Fred's ImageMagick Scripts



    Licensing:

    Copyright © Fred Weinhaus

    My scripts are available free of charge for non-commercial use, ONLY.

    For use of my scripts in commercial (for-profit) environments or non-free applications, please contact me (Fred Weinhaus) for licensing arrangements. My email address is fmw at alink dot net.

    If you: 1) redistribute, 2) incorporate any of these scripts into other free applications or 3) reprogram them in another scripting language, then you must contact me for permission, especially if the result might be used in a commercial or for-profit environment.
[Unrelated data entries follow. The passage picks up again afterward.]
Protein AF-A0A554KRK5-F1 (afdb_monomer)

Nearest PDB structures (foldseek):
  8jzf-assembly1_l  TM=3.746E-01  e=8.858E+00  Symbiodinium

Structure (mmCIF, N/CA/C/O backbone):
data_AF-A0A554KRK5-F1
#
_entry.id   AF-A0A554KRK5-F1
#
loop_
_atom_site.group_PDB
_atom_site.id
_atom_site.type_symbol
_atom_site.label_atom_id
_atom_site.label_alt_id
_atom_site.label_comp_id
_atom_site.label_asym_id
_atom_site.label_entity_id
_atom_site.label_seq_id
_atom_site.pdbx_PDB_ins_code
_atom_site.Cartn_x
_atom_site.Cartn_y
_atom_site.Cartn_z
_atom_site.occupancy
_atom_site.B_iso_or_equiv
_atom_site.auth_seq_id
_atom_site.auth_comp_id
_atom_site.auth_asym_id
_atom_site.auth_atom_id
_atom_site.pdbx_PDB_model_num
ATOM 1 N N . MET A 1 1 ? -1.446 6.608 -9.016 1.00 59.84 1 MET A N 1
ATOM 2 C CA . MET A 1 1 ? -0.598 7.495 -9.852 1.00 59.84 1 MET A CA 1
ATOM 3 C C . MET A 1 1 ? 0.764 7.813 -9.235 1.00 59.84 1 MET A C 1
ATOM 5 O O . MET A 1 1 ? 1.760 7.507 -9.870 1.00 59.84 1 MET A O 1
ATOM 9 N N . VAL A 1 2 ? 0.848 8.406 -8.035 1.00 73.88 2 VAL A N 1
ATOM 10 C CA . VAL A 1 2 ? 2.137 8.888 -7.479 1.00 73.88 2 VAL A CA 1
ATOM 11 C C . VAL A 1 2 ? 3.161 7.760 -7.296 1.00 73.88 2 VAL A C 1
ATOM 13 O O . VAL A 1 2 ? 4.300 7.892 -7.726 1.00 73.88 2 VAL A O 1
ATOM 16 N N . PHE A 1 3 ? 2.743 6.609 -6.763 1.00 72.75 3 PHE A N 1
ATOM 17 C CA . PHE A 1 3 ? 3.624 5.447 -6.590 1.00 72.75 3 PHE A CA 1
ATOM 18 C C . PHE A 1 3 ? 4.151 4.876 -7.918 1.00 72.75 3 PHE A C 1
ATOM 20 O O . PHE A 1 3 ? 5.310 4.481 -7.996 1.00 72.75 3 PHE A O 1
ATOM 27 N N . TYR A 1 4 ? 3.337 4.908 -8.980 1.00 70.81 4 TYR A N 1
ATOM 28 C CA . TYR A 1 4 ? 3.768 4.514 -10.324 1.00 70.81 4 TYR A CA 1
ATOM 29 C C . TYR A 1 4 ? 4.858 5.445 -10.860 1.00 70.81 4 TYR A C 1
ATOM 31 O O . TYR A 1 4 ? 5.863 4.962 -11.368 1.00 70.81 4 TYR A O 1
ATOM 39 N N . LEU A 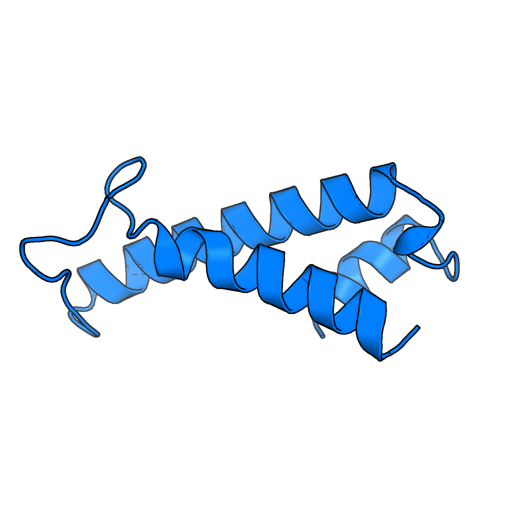1 5 ? 4.709 6.764 -10.682 1.00 75.31 5 LEU A N 1
ATOM 40 C CA . LEU A 1 5 ? 5.718 7.743 -11.101 1.00 75.31 5 LEU A CA 1
ATOM 41 C C . LEU A 1 5 ? 7.058 7.526 -10.390 1.00 75.31 5 LEU A C 1
ATOM 43 O O . LEU A 1 5 ? 8.103 7.626 -11.026 1.00 75.31 5 LEU A O 1
ATOM 47 N N . ILE A 1 6 ? 7.033 7.172 -9.100 1.00 74.94 6 ILE A N 1
ATOM 48 C CA . ILE A 1 6 ? 8.247 6.828 -8.343 1.00 74.94 6 ILE A CA 1
ATOM 49 C C . ILE A 1 6 ? 8.918 5.597 -8.960 1.00 74.94 6 ILE A C 1
ATOM 51 O O . ILE A 1 6 ? 10.114 5.621 -9.235 1.00 74.94 6 ILE A O 1
ATOM 55 N N . THR A 1 7 ? 8.158 4.535 -9.237 1.00 71.81 7 THR A N 1
ATOM 56 C CA . THR A 1 7 ? 8.732 3.337 -9.867 1.00 71.81 7 THR A CA 1
ATOM 57 C C . THR A 1 7 ? 9.195 3.571 -11.302 1.00 71.81 7 THR A C 1
ATOM 59 O O . THR A 1 7 ? 10.237 3.052 -11.685 1.00 71.81 7 THR A O 1
ATOM 62 N N . TYR A 1 8 ? 8.487 4.397 -12.071 1.00 74.94 8 TYR A N 1
ATOM 63 C CA . TYR A 1 8 ? 8.862 4.788 -13.429 1.00 74.94 8 TYR A CA 1
ATOM 64 C C . TYR A 1 8 ? 10.162 5.606 -13.438 1.00 74.94 8 TYR A C 1
ATOM 66 O O . TYR A 1 8 ? 11.011 5.413 -14.301 1.00 74.94 8 TYR A O 1
ATOM 74 N N . ALA A 1 9 ? 10.376 6.477 -12.448 1.00 74.44 9 ALA A N 1
ATOM 75 C CA . ALA A 1 9 ? 11.629 7.220 -12.315 1.00 74.44 9 ALA A CA 1
ATOM 76 C C . ALA A 1 9 ? 12.837 6.310 -12.014 1.00 74.44 9 ALA A C 1
ATOM 78 O O . ALA A 1 9 ? 13.951 6.628 -12.420 1.00 74.44 9 ALA A O 1
ATOM 79 N N . ILE A 1 10 ? 12.624 5.187 -11.317 1.00 74.12 10 ILE A N 1
ATOM 80 C CA . ILE A 1 10 ? 13.687 4.246 -10.926 1.00 74.12 10 ILE A CA 1
ATOM 81 C C . ILE A 1 10 ? 13.975 3.219 -12.033 1.00 74.12 10 ILE A C 1
ATOM 83 O O . ILE A 1 10 ? 15.135 2.921 -12.302 1.00 74.12 10 ILE A O 1
ATOM 87 N N . PHE A 1 11 ? 12.934 2.669 -12.666 1.00 77.12 11 PHE A N 1
ATOM 88 C CA . PHE A 1 11 ? 13.038 1.551 -13.617 1.00 77.12 11 PHE A CA 1
ATOM 89 C C . PHE A 1 11 ? 12.821 1.953 -15.086 1.00 77.12 11 PHE A C 1
ATOM 91 O O . PHE A 1 11 ? 12.986 1.127 -15.984 1.00 77.12 11 PHE A O 1
ATOM 98 N N . GLY A 1 12 ? 12.496 3.220 -15.351 1.00 71.44 12 GLY A N 1
ATOM 99 C CA . GLY A 1 12 ? 12.254 3.747 -16.692 1.00 71.44 12 GLY A CA 1
ATOM 100 C C . GLY A 1 12 ? 10.893 3.345 -17.265 1.00 71.44 12 GLY A C 1
ATOM 101 O O . GLY A 1 12 ? 9.939 3.081 -16.537 1.00 71.44 12 GLY A O 1
ATOM 102 N N . SER A 1 13 ? 10.811 3.292 -18.598 1.00 68.94 13 SER A N 1
ATOM 103 C CA . SER A 1 13 ? 9.590 2.971 -19.352 1.00 68.94 13 SER A CA 1
ATOM 104 C C . SER A 1 13 ? 9.321 1.474 -19.514 1.00 68.94 13 SER A C 1
ATOM 106 O O . SER A 1 13 ? 8.587 1.082 -20.420 1.00 68.94 13 SER A O 1
ATOM 108 N N . VAL A 1 14 ? 9.953 0.631 -18.698 1.00 71.75 14 VAL A N 1
ATOM 109 C CA . VAL A 1 14 ? 9.685 -0.809 -18.715 1.00 71.75 14 VAL A CA 1
ATOM 110 C C . VAL A 1 14 ? 8.314 -1.035 -18.093 1.00 71.75 14 VAL A C 1
ATOM 112 O O . VAL A 1 14 ? 7.997 -0.447 -17.057 1.00 71.75 14 VAL A O 1
ATOM 115 N N . ASN A 1 15 ? 7.498 -1.877 -18.729 1.00 76.44 15 ASN A N 1
ATOM 116 C CA . ASN A 1 15 ? 6.210 -2.257 -18.171 1.00 76.44 15 ASN A CA 1
ATOM 117 C C . ASN A 1 15 ? 6.435 -2.893 -16.791 1.00 76.44 15 ASN A C 1
ATOM 119 O O . ASN A 1 15 ? 7.152 -3.893 -16.695 1.00 76.44 15 ASN A O 1
ATOM 123 N N . PRO A 1 16 ? 5.803 -2.370 -15.725 1.00 75.06 16 PRO A N 1
ATOM 124 C CA . PRO A 1 16 ? 5.893 -2.945 -14.391 1.00 75.06 16 PRO A CA 1
ATOM 125 C C . PRO A 1 16 ? 5.612 -4.448 -14.361 1.00 75.06 16 PRO A C 1
ATOM 127 O O . PRO A 1 16 ? 6.268 -5.161 -13.618 1.00 75.06 16 PRO A O 1
ATOM 130 N N . LEU A 1 17 ? 4.678 -4.941 -15.183 1.00 78.69 17 LEU A N 1
ATOM 131 C CA . LEU A 1 17 ? 4.313 -6.361 -15.235 1.00 78.69 17 LEU A CA 1
ATOM 132 C C . LEU A 1 17 ? 5.427 -7.259 -15.797 1.00 78.69 17 LEU A C 1
ATOM 134 O O . LEU A 1 17 ? 5.530 -8.413 -15.389 1.00 78.69 17 LEU A O 1
ATOM 138 N N . ASP A 1 18 ? 6.286 -6.727 -16.669 1.00 83.81 18 ASP A N 1
ATOM 139 C CA . ASP A 1 18 ? 7.414 -7.467 -17.249 1.00 83.81 18 ASP A CA 1
ATOM 140 C C . ASP A 1 18 ? 8.618 -7.518 -16.293 1.00 83.81 18 ASP A C 1
ATOM 142 O O . ASP A 1 18 ? 9.499 -8.371 -16.421 1.00 83.81 18 ASP A O 1
ATOM 146 N N . ASN A 1 19 ? 8.661 -6.622 -15.301 1.00 83.50 19 ASN A N 1
ATOM 147 C CA . ASN A 1 19 ? 9.736 -6.537 -14.322 1.00 83.50 19 ASN A CA 1
ATOM 148 C C . ASN A 1 19 ? 9.222 -6.808 -12.903 1.00 83.50 19 ASN A C 1
ATOM 150 O O . ASN A 1 19 ? 8.800 -5.907 -12.175 1.00 83.50 19 ASN A O 1
ATOM 154 N N . TRP A 1 20 ? 9.359 -8.060 -12.459 1.00 83.44 20 TRP A N 1
ATOM 155 C CA . TRP A 1 20 ? 8.954 -8.487 -11.115 1.00 83.44 20 TRP A CA 1
ATOM 156 C C . TRP A 1 20 ? 9.588 -7.645 -9.992 1.00 83.44 20 TRP A C 1
ATOM 158 O O . TRP A 1 20 ? 8.967 -7.447 -8.947 1.00 83.44 20 TRP A O 1
ATOM 168 N N . MET A 1 21 ? 10.796 -7.104 -10.204 1.00 85.56 21 MET A N 1
ATOM 169 C CA . MET A 1 21 ? 11.476 -6.260 -9.220 1.00 85.56 21 MET A CA 1
ATOM 170 C C . MET A 1 21 ? 10.793 -4.892 -9.086 1.00 85.56 21 MET A C 1
ATOM 172 O O . MET A 1 21 ? 10.684 -4.367 -7.979 1.00 85.56 21 MET A O 1
ATOM 176 N N . GLN A 1 22 ? 10.257 -4.346 -10.181 1.00 83.56 22 GLN A N 1
ATOM 177 C CA . GLN A 1 22 ? 9.475 -3.108 -10.168 1.00 83.56 22 GLN A CA 1
ATOM 178 C C . GLN A 1 22 ? 8.137 -3.302 -9.441 1.00 83.56 22 GLN A C 1
ATOM 180 O O . GLN A 1 22 ? 7.762 -2.451 -8.632 1.00 83.56 22 GLN A O 1
ATOM 185 N N . VAL A 1 23 ? 7.460 -4.442 -9.645 1.00 87.44 23 VAL A N 1
ATOM 186 C CA . VAL A 1 23 ? 6.247 -4.807 -8.883 1.00 87.44 23 VAL A CA 1
ATOM 187 C C . VAL A 1 23 ? 6.559 -4.967 -7.398 1.00 87.44 23 VAL A C 1
ATOM 189 O O . VAL A 1 23 ? 5.812 -4.467 -6.557 1.00 87.44 23 VAL A O 1
ATOM 192 N N . ALA A 1 24 ? 7.667 -5.626 -7.054 1.00 88.50 24 ALA A N 1
ATOM 193 C CA . ALA A 1 24 ? 8.070 -5.813 -5.664 1.00 88.50 24 ALA A CA 1
ATOM 194 C C . ALA A 1 24 ? 8.345 -4.468 -4.971 1.00 88.50 24 ALA A C 1
ATOM 196 O O . ALA A 1 24 ? 7.802 -4.211 -3.896 1.00 88.50 24 ALA A O 1
ATOM 197 N N . VAL A 1 25 ? 9.116 -3.577 -5.605 1.00 88.50 25 VAL A N 1
ATOM 198 C CA . VAL A 1 25 ? 9.400 -2.234 -5.070 1.00 88.50 25 VAL A CA 1
ATOM 199 C C . VAL A 1 25 ? 8.121 -1.410 -4.939 1.00 88.50 25 VAL A C 1
ATOM 201 O O . VAL A 1 25 ? 7.895 -0.807 -3.889 1.00 88.50 25 VAL A O 1
ATOM 204 N N . PHE A 1 26 ? 7.252 -1.426 -5.956 1.00 89.50 26 PHE A N 1
ATOM 205 C CA . PHE A 1 26 ? 5.940 -0.782 -5.891 1.00 89.50 26 PHE A CA 1
ATOM 206 C C . PHE A 1 26 ? 5.134 -1.279 -4.689 1.00 89.50 26 PHE A C 1
ATOM 208 O O . PHE A 1 26 ? 4.626 -0.477 -3.910 1.00 89.50 26 PHE A O 1
ATOM 215 N N . THR A 1 27 ? 5.053 -2.600 -4.525 1.00 90.50 27 THR A N 1
ATOM 216 C CA . THR A 1 27 ? 4.277 -3.251 -3.466 1.00 90.50 27 THR A CA 1
ATOM 217 C C . THR A 1 27 ? 4.799 -2.848 -2.094 1.00 90.50 27 THR A C 1
ATOM 219 O O . THR A 1 27 ? 4.020 -2.429 -1.245 1.00 90.50 27 THR A O 1
ATOM 222 N N . VAL A 1 28 ? 6.114 -2.903 -1.877 1.00 91.06 28 VAL A N 1
ATOM 223 C CA . VAL A 1 28 ? 6.723 -2.521 -0.594 1.00 91.06 28 VAL A CA 1
ATOM 224 C C . VAL A 1 28 ? 6.452 -1.050 -0.272 1.00 91.06 28 VAL A C 1
ATOM 226 O O . VAL A 1 28 ? 6.059 -0.738 0.850 1.00 91.06 28 VAL A O 1
ATOM 229 N N . ILE A 1 29 ? 6.595 -0.148 -1.247 1.00 90.00 29 ILE A N 1
ATOM 230 C CA . ILE A 1 29 ? 6.290 1.275 -1.055 1.00 90.00 29 ILE A CA 1
ATOM 231 C C . ILE A 1 29 ? 4.802 1.464 -0.734 1.00 90.00 29 ILE A C 1
ATOM 233 O O . ILE A 1 29 ? 4.476 2.139 0.241 1.00 90.00 29 ILE A O 1
ATOM 237 N N . ALA A 1 30 ? 3.904 0.845 -1.501 1.00 90.75 30 ALA A N 1
ATOM 238 C CA . ALA A 1 30 ? 2.463 0.948 -1.293 1.00 90.75 30 ALA A CA 1
ATOM 239 C C . ALA A 1 30 ? 2.047 0.448 0.099 1.00 90.75 30 ALA A C 1
ATOM 241 O O . ALA A 1 30 ? 1.301 1.139 0.788 1.00 90.75 30 ALA A O 1
ATOM 242 N N . LEU A 1 31 ? 2.583 -0.692 0.547 1.00 91.44 31 LEU A N 1
ATOM 243 C CA . LEU A 1 31 ? 2.322 -1.240 1.880 1.00 91.44 31 LEU A CA 1
ATOM 244 C C . LEU A 1 31 ? 2.862 -0.334 2.996 1.00 91.44 31 LEU A C 1
ATOM 246 O O . LEU A 1 31 ? 2.174 -0.120 3.993 1.00 91.44 31 LEU A O 1
ATOM 250 N N . MET A 1 32 ? 4.064 0.236 2.842 1.00 91.31 32 MET A N 1
ATOM 251 C CA . MET A 1 32 ? 4.609 1.185 3.824 1.00 91.31 32 MET A CA 1
ATOM 252 C C . MET A 1 32 ? 3.736 2.437 3.946 1.00 91.31 32 MET A C 1
ATOM 254 O O . MET A 1 32 ? 3.437 2.871 5.058 1.00 91.31 32 MET A O 1
ATOM 258 N N . PHE A 1 33 ? 3.300 3.002 2.818 1.00 91.06 33 PHE A N 1
ATOM 259 C CA . PHE A 1 33 ? 2.412 4.163 2.820 1.00 91.06 33 PHE A CA 1
ATOM 260 C C . PHE A 1 33 ? 1.037 3.832 3.402 1.00 91.06 33 PHE A C 1
ATOM 262 O O . PHE A 1 33 ? 0.554 4.597 4.232 1.00 91.06 33 PHE A O 1
ATOM 269 N N . ALA A 1 34 ? 0.450 2.688 3.038 1.00 91.44 34 ALA A N 1
ATOM 270 C CA . ALA A 1 34 ? -0.819 2.223 3.592 1.00 91.44 34 ALA A CA 1
ATOM 271 C C . ALA A 1 34 ? -0.746 2.075 5.116 1.00 91.44 34 ALA A C 1
ATOM 273 O O . ALA A 1 34 ? -1.624 2.542 5.831 1.00 91.44 34 ALA A O 1
ATOM 274 N N . PHE A 1 35 ? 0.339 1.490 5.627 1.00 91.56 35 PHE A N 1
ATOM 275 C CA . PHE A 1 35 ? 0.546 1.333 7.063 1.00 91.56 35 PHE A CA 1
ATOM 276 C C . PHE A 1 35 ? 0.633 2.678 7.800 1.00 91.56 35 PHE A C 1
ATOM 278 O O . PHE A 1 35 ? 0.035 2.842 8.865 1.00 91.56 35 PHE A O 1
ATOM 285 N N . ILE A 1 36 ? 1.387 3.638 7.254 1.00 91.56 36 ILE A N 1
ATOM 286 C CA . ILE A 1 36 ? 1.557 4.964 7.863 1.00 91.56 36 ILE A CA 1
ATOM 287 C C . ILE A 1 36 ? 0.240 5.737 7.839 1.00 91.56 36 ILE A C 1
ATOM 289 O O . ILE A 1 36 ? -0.172 6.255 8.878 1.00 91.56 36 ILE A O 1
ATOM 293 N N . ASP A 1 37 ? -0.408 5.809 6.675 1.00 90.50 37 ASP A N 1
ATOM 294 C CA . ASP A 1 37 ? -1.668 6.535 6.511 1.00 90.50 37 ASP A CA 1
ATOM 295 C C . ASP A 1 37 ? -2.741 5.978 7.439 1.00 90.50 37 ASP A C 1
ATOM 297 O O . ASP A 1 37 ? -3.415 6.733 8.138 1.00 90.50 37 ASP A O 1
ATOM 301 N N . GLU A 1 38 ? -2.820 4.656 7.543 1.00 91.81 38 GLU A N 1
ATOM 302 C CA . GLU A 1 38 ? -3.823 4.017 8.370 1.00 91.81 38 GLU A CA 1
ATOM 303 C C . GLU A 1 38 ? -3.583 4.251 9.862 1.00 91.81 38 GLU A C 1
ATOM 305 O O . GLU A 1 38 ? -4.493 4.613 10.613 1.00 91.81 38 GLU A O 1
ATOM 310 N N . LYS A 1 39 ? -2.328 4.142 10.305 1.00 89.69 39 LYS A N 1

    Usage, whether stated or not in the script, is restricted to the above licensing arrangements. It is also subject, in a subordinate manner, to the ImageMagick license, which can be found at: http://www.imagemagick.org/script/license.php

TEXTCLEANER


Processes a scanned document of text to clean the text background

Download Script

last modified: August 27, 2013



USAGE: textcleaner [-r rotate] [-l layout] [-c cropoff] [-g] [-e enhance ] [-f filtersize] [-o offset] [-u] [-t threshold] [-s sharpamt] [-s saturation] [-a adaptblur] [-T] [-p padamt] [-b bgcolor] infile outfile
USAGE: textcleaner [-help]

-r .... rotate .......... rotate image 90 degrees in direction specified if
......................... aspect ratio does not match layout; options are cw
......................... (or clockwise), ccw (or counterclockwise) and n
......................... (or none); default=none or no rotation
-l .... layout .......... desired layout; options are p (or portrait) or
......................... l (or landscape); default=portrait
-c .... cropoff ......... image cropping offsets after potential rotate 90;
......................... choices: one, two or four non-negative integer comma
......................... separated values; one value will crop all around;
......................... two values will crop at left/right,top/bottom;
......................... four values will crop left,top,right,bottom
-g ...................... convert document to grayscale before enhancing
-e .... enhance ......... enhance image brightness before cleaning;
......................... choices are: none, stretch or normalize;
......................... default=none
-f .... filtersize ...... size of filter used to clean background;
......................... integer>0; default=15
-o .... offset .......... offset of filter in percent used to reduce noise;
......................... integer>=0; default=5
-u ...................... unrotate image; cannot unrotate more than
......................... about 5 degrees
-t .... threshold ....... text smoothing threshold; 0<=threshold<=100;
......................... nominal value is about 50; default is no smoothing
-s .... sharpamt ........ sharpening amount in pixels; float>=0;
......................... nominal about 1; default=0
-S .... saturation ...... color saturation expressed as percent; integer>=0;
......................... only applicable if -g not set; default=100 (no change)
-a .... adaptblur ....... alternate text smoothing using adaptive blur;
......................... floats>=0; default=0 (no smoothing)
-T ...................... trim background around outer part of image
-p .... padamt .......... border pad amount around outer part of image;
......................... integer>=0; default=0
-b .... bgcolor ......... desired color for background; default=white

PURPOSE: To process a scanned document of text to clean the text background.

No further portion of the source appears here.